The Standard & Poor’s GSCI index of 24 raw materials has dropped 4.3 percent since Jan. 3, dragging down Brazilian commodity producers, which account for about 39 percent of the Ibovespa’s weighting. The real rose 0.7 percent to 2.1326 per dollar today after touching the lowest level on a closing basis in four years, prompting the central bank to intervene in the currency markets.
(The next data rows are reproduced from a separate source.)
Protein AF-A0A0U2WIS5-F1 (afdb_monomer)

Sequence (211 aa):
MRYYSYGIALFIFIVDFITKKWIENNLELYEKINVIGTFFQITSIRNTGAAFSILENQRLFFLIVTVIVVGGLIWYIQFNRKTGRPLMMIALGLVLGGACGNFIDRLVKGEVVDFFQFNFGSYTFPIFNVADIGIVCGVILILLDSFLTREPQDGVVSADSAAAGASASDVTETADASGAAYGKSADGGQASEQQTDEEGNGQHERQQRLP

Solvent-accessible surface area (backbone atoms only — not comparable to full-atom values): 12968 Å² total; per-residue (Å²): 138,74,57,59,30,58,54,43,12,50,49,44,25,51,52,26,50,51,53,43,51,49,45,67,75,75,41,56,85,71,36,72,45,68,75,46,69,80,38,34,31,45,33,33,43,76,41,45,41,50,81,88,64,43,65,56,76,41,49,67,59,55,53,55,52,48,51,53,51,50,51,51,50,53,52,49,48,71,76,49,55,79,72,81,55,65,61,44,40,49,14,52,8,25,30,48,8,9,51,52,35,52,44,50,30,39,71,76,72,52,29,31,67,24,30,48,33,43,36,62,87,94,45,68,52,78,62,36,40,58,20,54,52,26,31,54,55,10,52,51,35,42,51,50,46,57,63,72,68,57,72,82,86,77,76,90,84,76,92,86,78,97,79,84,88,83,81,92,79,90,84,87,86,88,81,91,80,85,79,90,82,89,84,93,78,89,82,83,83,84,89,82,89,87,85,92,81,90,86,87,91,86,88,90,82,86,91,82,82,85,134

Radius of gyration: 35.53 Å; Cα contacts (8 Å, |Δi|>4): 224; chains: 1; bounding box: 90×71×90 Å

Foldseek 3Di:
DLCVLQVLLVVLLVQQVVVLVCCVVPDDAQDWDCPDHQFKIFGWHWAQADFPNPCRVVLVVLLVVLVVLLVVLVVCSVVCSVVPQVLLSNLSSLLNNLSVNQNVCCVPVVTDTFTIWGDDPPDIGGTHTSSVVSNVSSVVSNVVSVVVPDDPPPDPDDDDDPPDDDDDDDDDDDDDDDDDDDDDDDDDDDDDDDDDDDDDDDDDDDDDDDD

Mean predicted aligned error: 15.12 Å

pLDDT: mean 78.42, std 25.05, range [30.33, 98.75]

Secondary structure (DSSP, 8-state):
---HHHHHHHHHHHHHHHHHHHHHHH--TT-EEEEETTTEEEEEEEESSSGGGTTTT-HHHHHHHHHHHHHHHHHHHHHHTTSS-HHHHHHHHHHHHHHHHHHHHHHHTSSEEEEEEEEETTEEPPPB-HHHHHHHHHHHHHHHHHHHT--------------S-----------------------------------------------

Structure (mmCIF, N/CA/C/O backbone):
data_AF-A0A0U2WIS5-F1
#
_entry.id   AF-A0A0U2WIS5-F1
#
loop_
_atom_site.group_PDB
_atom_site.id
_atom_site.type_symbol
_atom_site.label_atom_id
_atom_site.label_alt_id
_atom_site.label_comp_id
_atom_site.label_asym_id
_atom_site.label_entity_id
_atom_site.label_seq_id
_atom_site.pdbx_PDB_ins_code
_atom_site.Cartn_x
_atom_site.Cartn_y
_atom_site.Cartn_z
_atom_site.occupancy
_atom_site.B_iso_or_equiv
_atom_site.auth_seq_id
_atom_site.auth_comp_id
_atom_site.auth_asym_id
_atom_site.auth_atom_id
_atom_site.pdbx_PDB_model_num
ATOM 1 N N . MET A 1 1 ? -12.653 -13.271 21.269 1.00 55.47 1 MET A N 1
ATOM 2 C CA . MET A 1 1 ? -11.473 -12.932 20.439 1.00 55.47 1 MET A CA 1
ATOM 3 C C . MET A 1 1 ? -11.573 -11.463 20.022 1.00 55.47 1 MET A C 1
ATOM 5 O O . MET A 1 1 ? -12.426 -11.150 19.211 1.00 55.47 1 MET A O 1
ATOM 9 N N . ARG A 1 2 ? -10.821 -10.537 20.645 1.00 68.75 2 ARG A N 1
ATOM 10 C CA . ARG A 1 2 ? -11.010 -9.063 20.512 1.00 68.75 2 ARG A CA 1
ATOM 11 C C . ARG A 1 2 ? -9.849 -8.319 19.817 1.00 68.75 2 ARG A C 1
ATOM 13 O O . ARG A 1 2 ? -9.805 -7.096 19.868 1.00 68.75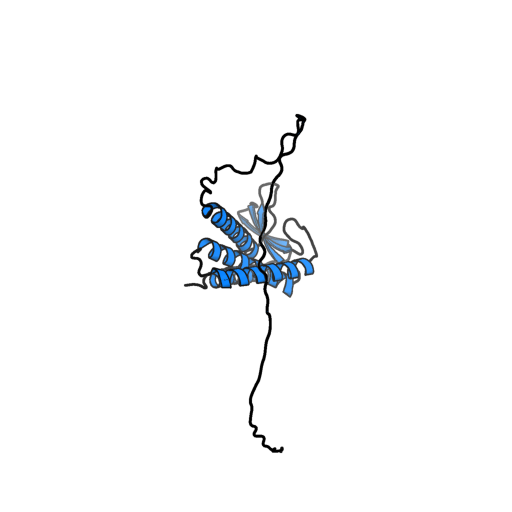 2 ARG A O 1
ATOM 20 N N . TYR A 1 3 ? -8.913 -9.048 19.206 1.00 84.94 3 TYR A N 1
ATOM 21 C CA . TYR A 1 3 ? -7.709 -8.499 18.553 1.00 84.94 3 TYR A CA 1
ATOM 22 C C . TYR A 1 3 ? -7.508 -9.021 17.119 1.00 84.94 3 TYR A C 1
ATOM 24 O O . TYR A 1 3 ? -6.435 -8.872 16.546 1.00 84.94 3 TYR A O 1
ATOM 32 N N . TYR A 1 4 ? -8.528 -9.649 16.529 1.00 92.75 4 TYR A N 1
ATOM 33 C CA . TYR A 1 4 ? -8.414 -10.249 15.195 1.00 92.75 4 TYR A CA 1
ATOM 34 C C . TYR A 1 4 ? -8.171 -9.209 14.095 1.00 92.75 4 TYR A C 1
ATOM 36 O O . TYR A 1 4 ? -7.567 -9.553 13.090 1.00 92.75 4 TYR A O 1
ATOM 44 N N . SER A 1 5 ? -8.561 -7.944 14.292 1.00 94.12 5 SER A N 1
ATOM 45 C CA . SER A 1 5 ? -8.241 -6.843 13.374 1.00 94.12 5 SER A CA 1
ATOM 46 C C . SER A 1 5 ? -6.732 -6.691 13.166 1.00 94.12 5 SER A C 1
ATOM 48 O O . SER A 1 5 ? -6.286 -6.552 12.033 1.00 94.12 5 SER A O 1
ATOM 50 N N . TYR A 1 6 ? -5.931 -6.808 14.231 1.00 96.38 6 TYR A N 1
ATOM 51 C CA . TYR A 1 6 ? -4.468 -6.795 14.127 1.00 96.38 6 TYR A CA 1
ATOM 52 C C . TYR A 1 6 ? -3.922 -8.056 13.455 1.00 96.38 6 TYR A C 1
ATOM 54 O O . TYR A 1 6 ? -2.957 -7.971 12.707 1.00 96.38 6 TYR A O 1
ATOM 62 N N . GLY A 1 7 ? -4.554 -9.214 13.675 1.00 96.94 7 GLY A N 1
ATOM 63 C CA . GLY A 1 7 ? -4.211 -10.446 12.958 1.00 96.94 7 GLY A CA 1
ATOM 64 C C . GLY A 1 7 ? -4.457 -10.330 11.450 1.00 96.94 7 GLY A C 1
ATOM 65 O O . GLY A 1 7 ? -3.607 -10.725 10.661 1.00 96.94 7 GLY A O 1
ATOM 66 N N . ILE A 1 8 ? -5.579 -9.723 11.052 1.00 97.44 8 ILE A N 1
ATOM 67 C CA . ILE A 1 8 ? -5.908 -9.427 9.649 1.00 97.44 8 ILE A CA 1
ATOM 68 C C . ILE A 1 8 ? -4.910 -8.423 9.069 1.00 97.44 8 ILE A C 1
ATOM 70 O O . ILE A 1 8 ? -4.385 -8.649 7.982 1.00 97.44 8 ILE A O 1
ATOM 74 N N . ALA A 1 9 ? -4.608 -7.349 9.803 1.00 98.19 9 ALA A N 1
ATOM 75 C CA . ALA A 1 9 ? -3.626 -6.356 9.377 1.00 98.19 9 ALA A CA 1
ATOM 76 C C . ALA A 1 9 ? -2.246 -6.987 9.156 1.00 98.19 9 ALA A C 1
ATOM 78 O O . ALA A 1 9 ? -1.624 -6.757 8.122 1.00 98.19 9 ALA A O 1
ATOM 79 N N . LEU A 1 10 ? -1.797 -7.826 10.095 1.00 98.31 10 LEU A N 1
ATOM 80 C CA . LEU A 1 10 ? -0.532 -8.548 9.994 1.00 98.31 10 LEU A CA 1
ATOM 81 C C . LEU A 1 10 ? -0.528 -9.508 8.802 1.00 98.31 10 LEU A C 1
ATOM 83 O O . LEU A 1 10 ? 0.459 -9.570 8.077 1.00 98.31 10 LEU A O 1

While the MSCI Global Index has gained 9.3 percent in 2013, the Ibovespa has declined each month. The MSCI BRIC Index of shares in Brazil, Russia, India and China has dropped 12 percent this year. The dollar-denominated RTS Index of Russian stocks slumped 20 percent from its 2013 peak last week, while the country’s benchmark Micex (INDEXCF) Index has lost 17 percent from its Jan. 28 high. Turkey’s benchmark stock index approached a bear market today amid anti-government protests.
“This is the worst economic moment for Brazil in 10 years,” Eduardo Velho, the chief economist at INVX Global Partners, said in a phone interview from Sao Paulo. “The time of booming demand for commodities, which made emerging countries’ currencies appreciate and boosted Brazil’s growth, has passed. That’s very negative for the Ibovespa and might get worse, considering that the U.S. may raise its interest rates soon.”
Federal Reserve Chairman Ben Bernanke said last month that the central bank may reduce asset purchases in financial markets if there’s evidence of a sustained improvement in economic growth. Those comments helped drive benchmark 10-year U.S. bond yields up 52 basis points, or 0.52 percentage point, since the end of April to 2.19 percent.
Speculation that central banks in developed countries will pare back stimulus has made emerging-market investments riskier, according to Charles Schwab Corp., which manages $2.11 trillion in client assets.
“The new wrinkle is the currency moves and the impact that can have on inflation,” Michelle Gibley, Schwab’s director of international research, said by phone. “I wouldn’t paint them all with the same brush, but the risks have risen. You’re likely to see more of them fall into bear markets.”
Brazil’s inflation held at 6.5 percent in May after reaching a 16-month high of 6.59 percent in March, breaching the upper end of policy makers’ target range.
“These markets have been reacting to the question, ‘Why should I hold emerging markets when I can buy Treasuries that are rising in yield?’ ” Paul Christopher, the St. Louis-based chief international strategist at Wells Fargo & Co., said by telephone. His firm oversees about $1.3 trillion. “I think we’ll see some good buying opportunities in emerging markets. In the case of Brazil, it depends on the policy response. They need to address the inflation pressure.”
Economists expect Brazil’s gross domestic product to expand 2.5 percent this year, down from 3.2 percent in January, according to a central bank weekly survey published yesterday. They predict a year-end rate of 8.75 percent.
Trading volume for stocks in Sao Paulo was 8.4 billion reais today, according to data compiled by Bloomberg. That compares with a daily average of 7.7 billion reais this year through June 10, according to data compiled by the exchange.